▸ **Task brief**: Repeat verbatim, and only, the lines of the data below, beginning at the line that contains "Protein AF-A0A821I1P0-F1 (afdb_monomer_lite)" and stopping after the line that contains "ATOM 13 O O . HIS".

(Records contained in a dataset)
· · · · ·
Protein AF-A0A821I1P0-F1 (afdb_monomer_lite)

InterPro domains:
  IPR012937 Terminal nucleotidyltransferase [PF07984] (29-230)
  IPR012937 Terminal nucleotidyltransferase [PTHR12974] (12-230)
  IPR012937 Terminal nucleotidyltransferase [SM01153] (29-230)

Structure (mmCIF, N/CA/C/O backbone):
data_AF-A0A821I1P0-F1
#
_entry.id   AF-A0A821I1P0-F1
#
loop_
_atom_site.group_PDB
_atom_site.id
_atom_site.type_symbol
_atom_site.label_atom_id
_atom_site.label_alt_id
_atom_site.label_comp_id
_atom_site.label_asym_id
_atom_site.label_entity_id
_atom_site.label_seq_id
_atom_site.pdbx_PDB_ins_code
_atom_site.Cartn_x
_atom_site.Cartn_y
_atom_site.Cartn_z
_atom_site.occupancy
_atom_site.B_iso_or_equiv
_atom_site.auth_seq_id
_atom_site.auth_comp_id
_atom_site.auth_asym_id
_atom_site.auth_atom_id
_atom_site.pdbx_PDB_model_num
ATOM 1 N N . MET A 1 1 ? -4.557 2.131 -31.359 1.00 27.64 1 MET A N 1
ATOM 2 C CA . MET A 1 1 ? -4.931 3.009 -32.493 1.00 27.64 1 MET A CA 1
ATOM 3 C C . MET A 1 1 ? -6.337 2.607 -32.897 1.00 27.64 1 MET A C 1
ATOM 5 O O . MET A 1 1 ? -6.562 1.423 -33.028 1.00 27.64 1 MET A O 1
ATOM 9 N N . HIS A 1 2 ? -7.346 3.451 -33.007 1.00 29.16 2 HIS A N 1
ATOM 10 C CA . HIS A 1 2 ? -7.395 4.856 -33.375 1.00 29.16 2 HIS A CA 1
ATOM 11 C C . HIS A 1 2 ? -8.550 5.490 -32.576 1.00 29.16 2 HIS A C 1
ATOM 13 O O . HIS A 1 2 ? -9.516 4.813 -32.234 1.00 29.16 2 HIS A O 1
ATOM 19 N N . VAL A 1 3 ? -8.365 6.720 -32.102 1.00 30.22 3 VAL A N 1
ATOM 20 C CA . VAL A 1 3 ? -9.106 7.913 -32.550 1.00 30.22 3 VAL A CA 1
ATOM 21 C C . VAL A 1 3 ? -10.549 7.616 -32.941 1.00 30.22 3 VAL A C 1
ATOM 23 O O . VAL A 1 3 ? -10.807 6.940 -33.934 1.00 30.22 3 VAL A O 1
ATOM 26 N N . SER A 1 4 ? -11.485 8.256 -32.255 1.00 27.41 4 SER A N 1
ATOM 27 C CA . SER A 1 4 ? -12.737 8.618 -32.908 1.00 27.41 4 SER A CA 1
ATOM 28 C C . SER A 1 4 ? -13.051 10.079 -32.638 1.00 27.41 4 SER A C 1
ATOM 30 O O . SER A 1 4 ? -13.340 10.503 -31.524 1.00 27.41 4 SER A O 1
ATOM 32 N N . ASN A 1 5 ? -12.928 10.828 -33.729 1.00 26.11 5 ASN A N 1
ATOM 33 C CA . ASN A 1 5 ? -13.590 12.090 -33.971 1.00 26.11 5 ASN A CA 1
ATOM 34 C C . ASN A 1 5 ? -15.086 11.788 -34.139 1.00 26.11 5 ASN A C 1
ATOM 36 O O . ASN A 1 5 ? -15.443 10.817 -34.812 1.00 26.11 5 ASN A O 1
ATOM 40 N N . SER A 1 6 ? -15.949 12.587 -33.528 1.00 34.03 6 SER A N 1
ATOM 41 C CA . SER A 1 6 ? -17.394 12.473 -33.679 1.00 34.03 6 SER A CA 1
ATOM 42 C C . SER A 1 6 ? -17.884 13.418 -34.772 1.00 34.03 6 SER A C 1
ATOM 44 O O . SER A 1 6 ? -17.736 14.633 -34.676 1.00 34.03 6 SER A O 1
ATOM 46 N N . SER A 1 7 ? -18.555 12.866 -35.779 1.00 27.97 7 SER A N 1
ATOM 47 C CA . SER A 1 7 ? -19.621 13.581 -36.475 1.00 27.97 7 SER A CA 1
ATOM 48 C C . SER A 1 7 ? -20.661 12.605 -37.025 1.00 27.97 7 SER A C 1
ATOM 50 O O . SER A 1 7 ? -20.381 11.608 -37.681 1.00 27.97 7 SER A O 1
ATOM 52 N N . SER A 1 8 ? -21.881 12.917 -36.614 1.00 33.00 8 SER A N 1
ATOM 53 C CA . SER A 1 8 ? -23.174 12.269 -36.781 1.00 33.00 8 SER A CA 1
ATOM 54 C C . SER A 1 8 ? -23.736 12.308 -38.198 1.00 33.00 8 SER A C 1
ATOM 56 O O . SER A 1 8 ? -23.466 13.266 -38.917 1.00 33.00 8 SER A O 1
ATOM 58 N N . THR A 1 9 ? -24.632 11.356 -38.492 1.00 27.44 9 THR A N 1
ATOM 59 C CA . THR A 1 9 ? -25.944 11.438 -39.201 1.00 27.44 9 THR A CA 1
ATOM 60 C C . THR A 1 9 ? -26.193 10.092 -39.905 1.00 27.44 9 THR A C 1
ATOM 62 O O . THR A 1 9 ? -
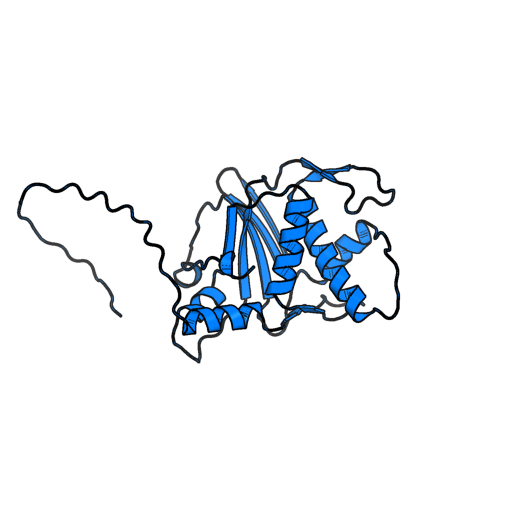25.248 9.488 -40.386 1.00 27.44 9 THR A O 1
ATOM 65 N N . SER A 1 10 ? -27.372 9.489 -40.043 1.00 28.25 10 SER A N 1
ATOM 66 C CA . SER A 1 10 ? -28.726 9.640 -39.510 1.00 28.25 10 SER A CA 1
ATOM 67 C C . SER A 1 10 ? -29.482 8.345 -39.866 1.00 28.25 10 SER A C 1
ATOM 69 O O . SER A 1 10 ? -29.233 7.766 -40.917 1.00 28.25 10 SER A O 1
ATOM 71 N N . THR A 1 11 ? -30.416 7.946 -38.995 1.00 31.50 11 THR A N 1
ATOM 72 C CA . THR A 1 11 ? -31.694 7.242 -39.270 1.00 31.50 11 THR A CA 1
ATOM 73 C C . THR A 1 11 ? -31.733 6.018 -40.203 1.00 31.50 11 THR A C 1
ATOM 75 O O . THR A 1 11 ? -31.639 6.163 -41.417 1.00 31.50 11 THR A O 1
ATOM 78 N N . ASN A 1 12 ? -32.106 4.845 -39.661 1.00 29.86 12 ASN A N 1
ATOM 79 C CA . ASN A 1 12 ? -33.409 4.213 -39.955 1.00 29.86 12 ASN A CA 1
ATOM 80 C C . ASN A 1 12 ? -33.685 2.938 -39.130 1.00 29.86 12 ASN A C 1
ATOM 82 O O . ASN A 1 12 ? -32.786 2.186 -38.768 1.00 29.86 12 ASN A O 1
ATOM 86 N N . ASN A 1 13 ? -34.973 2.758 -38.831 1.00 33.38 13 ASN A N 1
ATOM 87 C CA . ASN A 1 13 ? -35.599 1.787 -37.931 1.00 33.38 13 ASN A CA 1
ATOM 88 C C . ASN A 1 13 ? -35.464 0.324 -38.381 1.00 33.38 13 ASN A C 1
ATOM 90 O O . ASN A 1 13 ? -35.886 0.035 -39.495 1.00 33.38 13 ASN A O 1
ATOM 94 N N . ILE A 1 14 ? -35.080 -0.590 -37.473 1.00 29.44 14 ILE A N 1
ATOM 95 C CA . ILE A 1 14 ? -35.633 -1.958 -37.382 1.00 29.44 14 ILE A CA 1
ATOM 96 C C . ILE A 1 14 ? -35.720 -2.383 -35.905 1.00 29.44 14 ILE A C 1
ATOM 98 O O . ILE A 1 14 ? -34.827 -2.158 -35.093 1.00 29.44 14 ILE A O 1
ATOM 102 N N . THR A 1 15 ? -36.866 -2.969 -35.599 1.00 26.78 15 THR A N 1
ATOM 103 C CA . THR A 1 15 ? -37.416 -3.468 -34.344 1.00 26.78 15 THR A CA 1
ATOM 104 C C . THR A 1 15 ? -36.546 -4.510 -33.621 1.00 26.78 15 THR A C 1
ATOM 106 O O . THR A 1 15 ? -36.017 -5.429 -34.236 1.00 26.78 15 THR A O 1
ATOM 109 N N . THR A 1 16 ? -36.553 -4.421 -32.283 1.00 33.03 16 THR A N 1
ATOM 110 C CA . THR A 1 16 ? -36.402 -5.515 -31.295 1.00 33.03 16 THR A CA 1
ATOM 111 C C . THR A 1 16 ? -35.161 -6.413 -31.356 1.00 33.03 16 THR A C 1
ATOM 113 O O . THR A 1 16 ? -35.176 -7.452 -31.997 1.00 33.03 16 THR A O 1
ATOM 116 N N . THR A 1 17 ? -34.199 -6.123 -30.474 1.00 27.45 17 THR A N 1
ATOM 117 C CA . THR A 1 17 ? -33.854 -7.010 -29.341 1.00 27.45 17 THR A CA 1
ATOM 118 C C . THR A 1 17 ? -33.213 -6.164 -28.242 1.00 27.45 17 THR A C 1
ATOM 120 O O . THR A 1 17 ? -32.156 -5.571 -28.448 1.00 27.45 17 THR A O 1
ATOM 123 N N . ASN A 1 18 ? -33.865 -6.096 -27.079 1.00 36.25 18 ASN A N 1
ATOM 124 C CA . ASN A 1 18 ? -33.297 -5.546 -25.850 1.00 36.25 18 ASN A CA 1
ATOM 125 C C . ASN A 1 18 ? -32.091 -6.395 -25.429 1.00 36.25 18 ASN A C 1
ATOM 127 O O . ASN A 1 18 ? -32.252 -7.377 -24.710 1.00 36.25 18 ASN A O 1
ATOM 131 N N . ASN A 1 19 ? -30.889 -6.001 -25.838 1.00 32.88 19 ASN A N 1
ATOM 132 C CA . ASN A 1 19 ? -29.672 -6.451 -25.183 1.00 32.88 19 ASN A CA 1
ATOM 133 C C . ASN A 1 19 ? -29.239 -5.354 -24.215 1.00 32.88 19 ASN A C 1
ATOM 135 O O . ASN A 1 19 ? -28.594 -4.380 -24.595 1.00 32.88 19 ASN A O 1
· · · · ·
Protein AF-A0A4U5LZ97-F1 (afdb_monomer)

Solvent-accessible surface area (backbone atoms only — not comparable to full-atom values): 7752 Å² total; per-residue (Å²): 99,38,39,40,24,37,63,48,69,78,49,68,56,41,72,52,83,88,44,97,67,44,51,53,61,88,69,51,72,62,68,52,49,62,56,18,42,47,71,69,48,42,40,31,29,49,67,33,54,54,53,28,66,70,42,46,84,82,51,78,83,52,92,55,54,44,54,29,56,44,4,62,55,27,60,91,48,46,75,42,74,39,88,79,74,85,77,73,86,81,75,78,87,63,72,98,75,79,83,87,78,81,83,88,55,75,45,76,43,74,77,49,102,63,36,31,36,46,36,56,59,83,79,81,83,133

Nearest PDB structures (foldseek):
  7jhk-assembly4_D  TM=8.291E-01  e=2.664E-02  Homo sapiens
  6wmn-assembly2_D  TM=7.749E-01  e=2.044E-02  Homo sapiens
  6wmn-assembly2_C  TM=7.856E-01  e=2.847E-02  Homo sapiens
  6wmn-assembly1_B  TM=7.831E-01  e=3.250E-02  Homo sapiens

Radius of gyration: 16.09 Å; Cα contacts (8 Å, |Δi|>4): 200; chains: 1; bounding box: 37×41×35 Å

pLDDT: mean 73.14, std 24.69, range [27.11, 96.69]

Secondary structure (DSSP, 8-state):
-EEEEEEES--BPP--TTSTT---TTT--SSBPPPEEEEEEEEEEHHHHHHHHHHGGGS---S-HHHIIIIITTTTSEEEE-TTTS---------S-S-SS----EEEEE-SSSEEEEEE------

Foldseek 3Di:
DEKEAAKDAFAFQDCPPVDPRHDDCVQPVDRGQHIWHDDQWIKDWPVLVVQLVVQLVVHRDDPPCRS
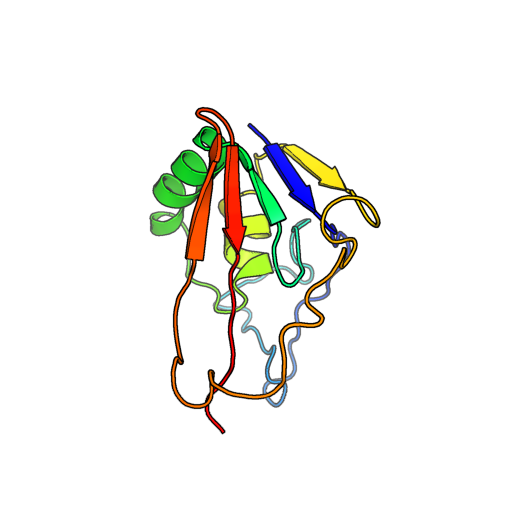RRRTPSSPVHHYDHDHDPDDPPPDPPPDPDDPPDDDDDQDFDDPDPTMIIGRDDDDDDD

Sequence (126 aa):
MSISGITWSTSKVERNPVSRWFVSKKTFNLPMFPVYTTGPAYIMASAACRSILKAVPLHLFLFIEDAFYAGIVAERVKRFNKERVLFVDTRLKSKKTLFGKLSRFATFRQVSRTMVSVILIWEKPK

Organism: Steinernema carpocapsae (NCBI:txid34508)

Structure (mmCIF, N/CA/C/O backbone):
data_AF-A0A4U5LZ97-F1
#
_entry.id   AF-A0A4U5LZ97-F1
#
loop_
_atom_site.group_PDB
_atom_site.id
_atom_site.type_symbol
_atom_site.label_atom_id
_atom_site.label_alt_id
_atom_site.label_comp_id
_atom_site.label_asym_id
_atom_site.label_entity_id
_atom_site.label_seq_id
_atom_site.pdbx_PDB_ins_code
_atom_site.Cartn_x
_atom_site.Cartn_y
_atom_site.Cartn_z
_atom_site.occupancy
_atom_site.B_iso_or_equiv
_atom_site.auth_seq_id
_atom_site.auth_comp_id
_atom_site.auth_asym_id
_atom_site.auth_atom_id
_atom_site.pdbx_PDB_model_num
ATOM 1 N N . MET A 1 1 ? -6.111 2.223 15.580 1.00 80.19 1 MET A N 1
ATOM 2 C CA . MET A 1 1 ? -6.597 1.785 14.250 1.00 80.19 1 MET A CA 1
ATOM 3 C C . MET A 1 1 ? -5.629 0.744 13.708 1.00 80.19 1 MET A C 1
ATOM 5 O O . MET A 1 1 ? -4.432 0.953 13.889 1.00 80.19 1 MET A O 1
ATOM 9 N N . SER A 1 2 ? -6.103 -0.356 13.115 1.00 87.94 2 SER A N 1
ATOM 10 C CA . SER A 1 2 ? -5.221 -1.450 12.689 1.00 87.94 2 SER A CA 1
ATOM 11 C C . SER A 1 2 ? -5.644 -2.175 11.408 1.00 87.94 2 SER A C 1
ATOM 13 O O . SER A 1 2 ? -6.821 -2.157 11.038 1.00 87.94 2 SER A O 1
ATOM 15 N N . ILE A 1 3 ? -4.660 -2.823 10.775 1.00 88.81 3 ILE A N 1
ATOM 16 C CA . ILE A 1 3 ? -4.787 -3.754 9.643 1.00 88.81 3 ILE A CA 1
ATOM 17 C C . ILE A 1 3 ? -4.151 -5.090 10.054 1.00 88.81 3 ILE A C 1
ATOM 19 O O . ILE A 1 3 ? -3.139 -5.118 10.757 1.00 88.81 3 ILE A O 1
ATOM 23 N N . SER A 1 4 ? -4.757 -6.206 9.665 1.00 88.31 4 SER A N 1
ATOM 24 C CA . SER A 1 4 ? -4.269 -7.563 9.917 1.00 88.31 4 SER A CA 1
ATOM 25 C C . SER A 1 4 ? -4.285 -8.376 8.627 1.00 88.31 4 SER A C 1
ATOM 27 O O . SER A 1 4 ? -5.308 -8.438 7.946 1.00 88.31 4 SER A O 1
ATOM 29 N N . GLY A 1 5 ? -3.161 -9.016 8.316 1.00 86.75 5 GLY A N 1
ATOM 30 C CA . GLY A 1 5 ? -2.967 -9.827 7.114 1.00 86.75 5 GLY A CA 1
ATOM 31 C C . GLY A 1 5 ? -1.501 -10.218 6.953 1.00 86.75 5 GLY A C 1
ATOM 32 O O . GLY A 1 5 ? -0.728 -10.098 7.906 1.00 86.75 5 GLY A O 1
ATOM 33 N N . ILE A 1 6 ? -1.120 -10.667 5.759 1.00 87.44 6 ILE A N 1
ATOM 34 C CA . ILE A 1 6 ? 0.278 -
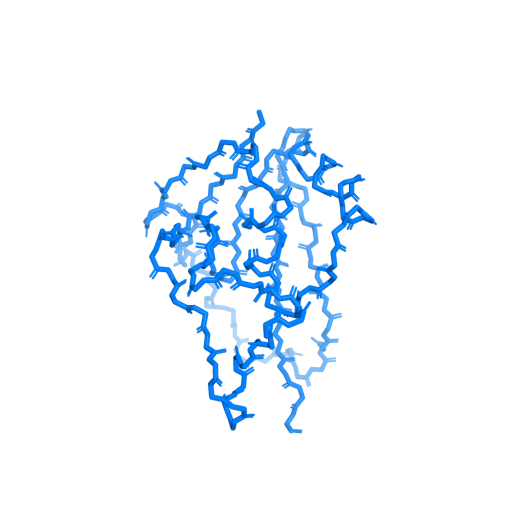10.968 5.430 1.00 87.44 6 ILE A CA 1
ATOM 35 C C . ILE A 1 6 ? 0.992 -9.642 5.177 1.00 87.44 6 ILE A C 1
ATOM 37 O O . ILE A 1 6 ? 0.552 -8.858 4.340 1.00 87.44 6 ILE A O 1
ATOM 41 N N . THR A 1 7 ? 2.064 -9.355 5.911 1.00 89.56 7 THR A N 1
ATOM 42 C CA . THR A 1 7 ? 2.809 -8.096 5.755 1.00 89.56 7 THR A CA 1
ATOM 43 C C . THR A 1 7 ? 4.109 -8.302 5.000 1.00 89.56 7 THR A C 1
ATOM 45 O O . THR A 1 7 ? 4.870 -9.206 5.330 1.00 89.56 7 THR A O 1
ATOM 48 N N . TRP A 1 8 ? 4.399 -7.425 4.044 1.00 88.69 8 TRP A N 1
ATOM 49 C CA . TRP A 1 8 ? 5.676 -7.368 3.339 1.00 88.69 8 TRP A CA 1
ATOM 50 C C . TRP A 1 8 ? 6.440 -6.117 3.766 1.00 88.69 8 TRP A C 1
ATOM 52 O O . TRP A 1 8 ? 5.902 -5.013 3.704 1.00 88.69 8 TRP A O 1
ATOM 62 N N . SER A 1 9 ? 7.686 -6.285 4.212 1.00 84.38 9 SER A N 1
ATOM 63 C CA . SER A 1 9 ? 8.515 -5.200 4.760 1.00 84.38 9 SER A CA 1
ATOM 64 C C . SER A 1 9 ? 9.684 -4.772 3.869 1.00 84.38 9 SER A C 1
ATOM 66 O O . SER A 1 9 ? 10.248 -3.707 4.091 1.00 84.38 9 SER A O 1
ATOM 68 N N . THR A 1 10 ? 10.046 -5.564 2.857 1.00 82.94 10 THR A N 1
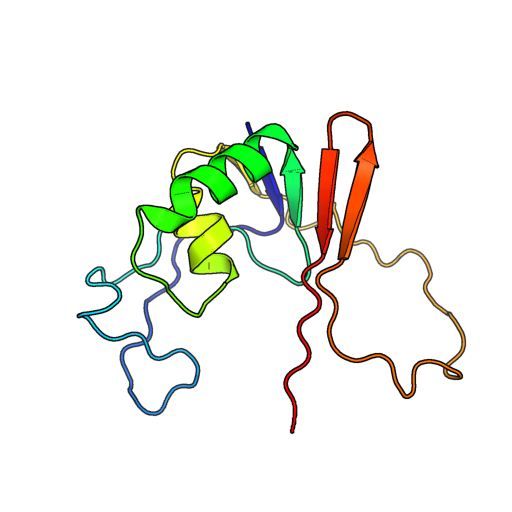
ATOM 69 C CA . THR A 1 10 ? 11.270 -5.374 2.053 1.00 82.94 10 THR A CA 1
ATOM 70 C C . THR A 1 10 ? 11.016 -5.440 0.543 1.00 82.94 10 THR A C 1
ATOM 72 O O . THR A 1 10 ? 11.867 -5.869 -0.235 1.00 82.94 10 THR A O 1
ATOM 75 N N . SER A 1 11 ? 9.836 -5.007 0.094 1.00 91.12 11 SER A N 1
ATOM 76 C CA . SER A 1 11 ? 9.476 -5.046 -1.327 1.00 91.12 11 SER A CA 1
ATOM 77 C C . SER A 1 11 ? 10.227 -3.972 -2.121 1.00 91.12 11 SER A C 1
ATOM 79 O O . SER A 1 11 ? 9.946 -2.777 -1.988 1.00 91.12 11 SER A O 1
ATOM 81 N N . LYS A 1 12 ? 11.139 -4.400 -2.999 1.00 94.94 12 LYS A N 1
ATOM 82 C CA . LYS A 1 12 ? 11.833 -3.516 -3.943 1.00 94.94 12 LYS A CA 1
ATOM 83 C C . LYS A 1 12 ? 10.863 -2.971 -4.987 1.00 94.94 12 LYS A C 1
· · · · ·
▸ **Solution to the exercise**:
Protein AF-A0A821I1P0-F1 (afdb_monomer_lite)

InterPro domains:
  IPR012937 Terminal nucleotidyltransferase [PF07984] (29-230)
  IPR012937 Terminal nucleotidyltransferase [PTHR12974] (12-230)
  IPR012937 Terminal nucleotidyltransferase [SM01153] (29-230)

Structure (mmCIF, N/CA/C/O backbone):
data_AF-A0A821I1P0-F1
#
_entry.id   AF-A0A821I1P0-F1
#
loop_
_atom_site.group_PDB
_atom_site.id
_atom_site.type_symbol
_atom_site.label_atom_id
_atom_site.label_alt_id
_atom_site.label_comp_id
_atom_site.label_asym_id
_atom_site.label_entity_id
_atom_site.label_seq_id
_atom_site.pdbx_PDB_ins_code
_atom_site.Cartn_x
_atom_site.Cartn_y
_atom_site.Cartn_z
_atom_site.occupancy
_atom_site.B_iso_or_equiv
_atom_site.auth_seq_id
_atom_site.auth_comp_id
_atom_site.auth_asym_id
_atom_site.auth_atom_id
_atom_site.pdbx_PDB_model_num
ATOM 1 N N . MET A 1 1 ? -4.557 2.131 -31.359 1.00 27.64 1 MET A N 1
ATOM 2 C CA . MET A 1 1 ? -4.931 3.009 -32.493 1.00 27.64 1 MET A CA 1
ATOM 3 C C . MET A 1 1 ? -6.337 2.607 -32.897 1.00 27.64 1 MET A C 1
ATOM 5 O O . MET A 1 1 ? -6.562 1.423 -33.028 1.00 27.64 1 MET A O 1
ATOM 9 N N . HIS A 1 2 ? -7.346 3.451 -33.007 1.00 29.16 2 HIS A N 1
ATOM 10 C CA . HIS A 1 2 ? -7.395 4.856 -33.375 1.00 29.16 2 HIS A CA 1
ATOM 11 C C . HIS A 1 2 ? -8.550 5.490 -32.576 1.00 29.16 2 HIS A C 1
ATOM 13 O O . HIS A 1 2 ? -9.516 4.813 -32.234 1.00 29.16 2 HIS A O 1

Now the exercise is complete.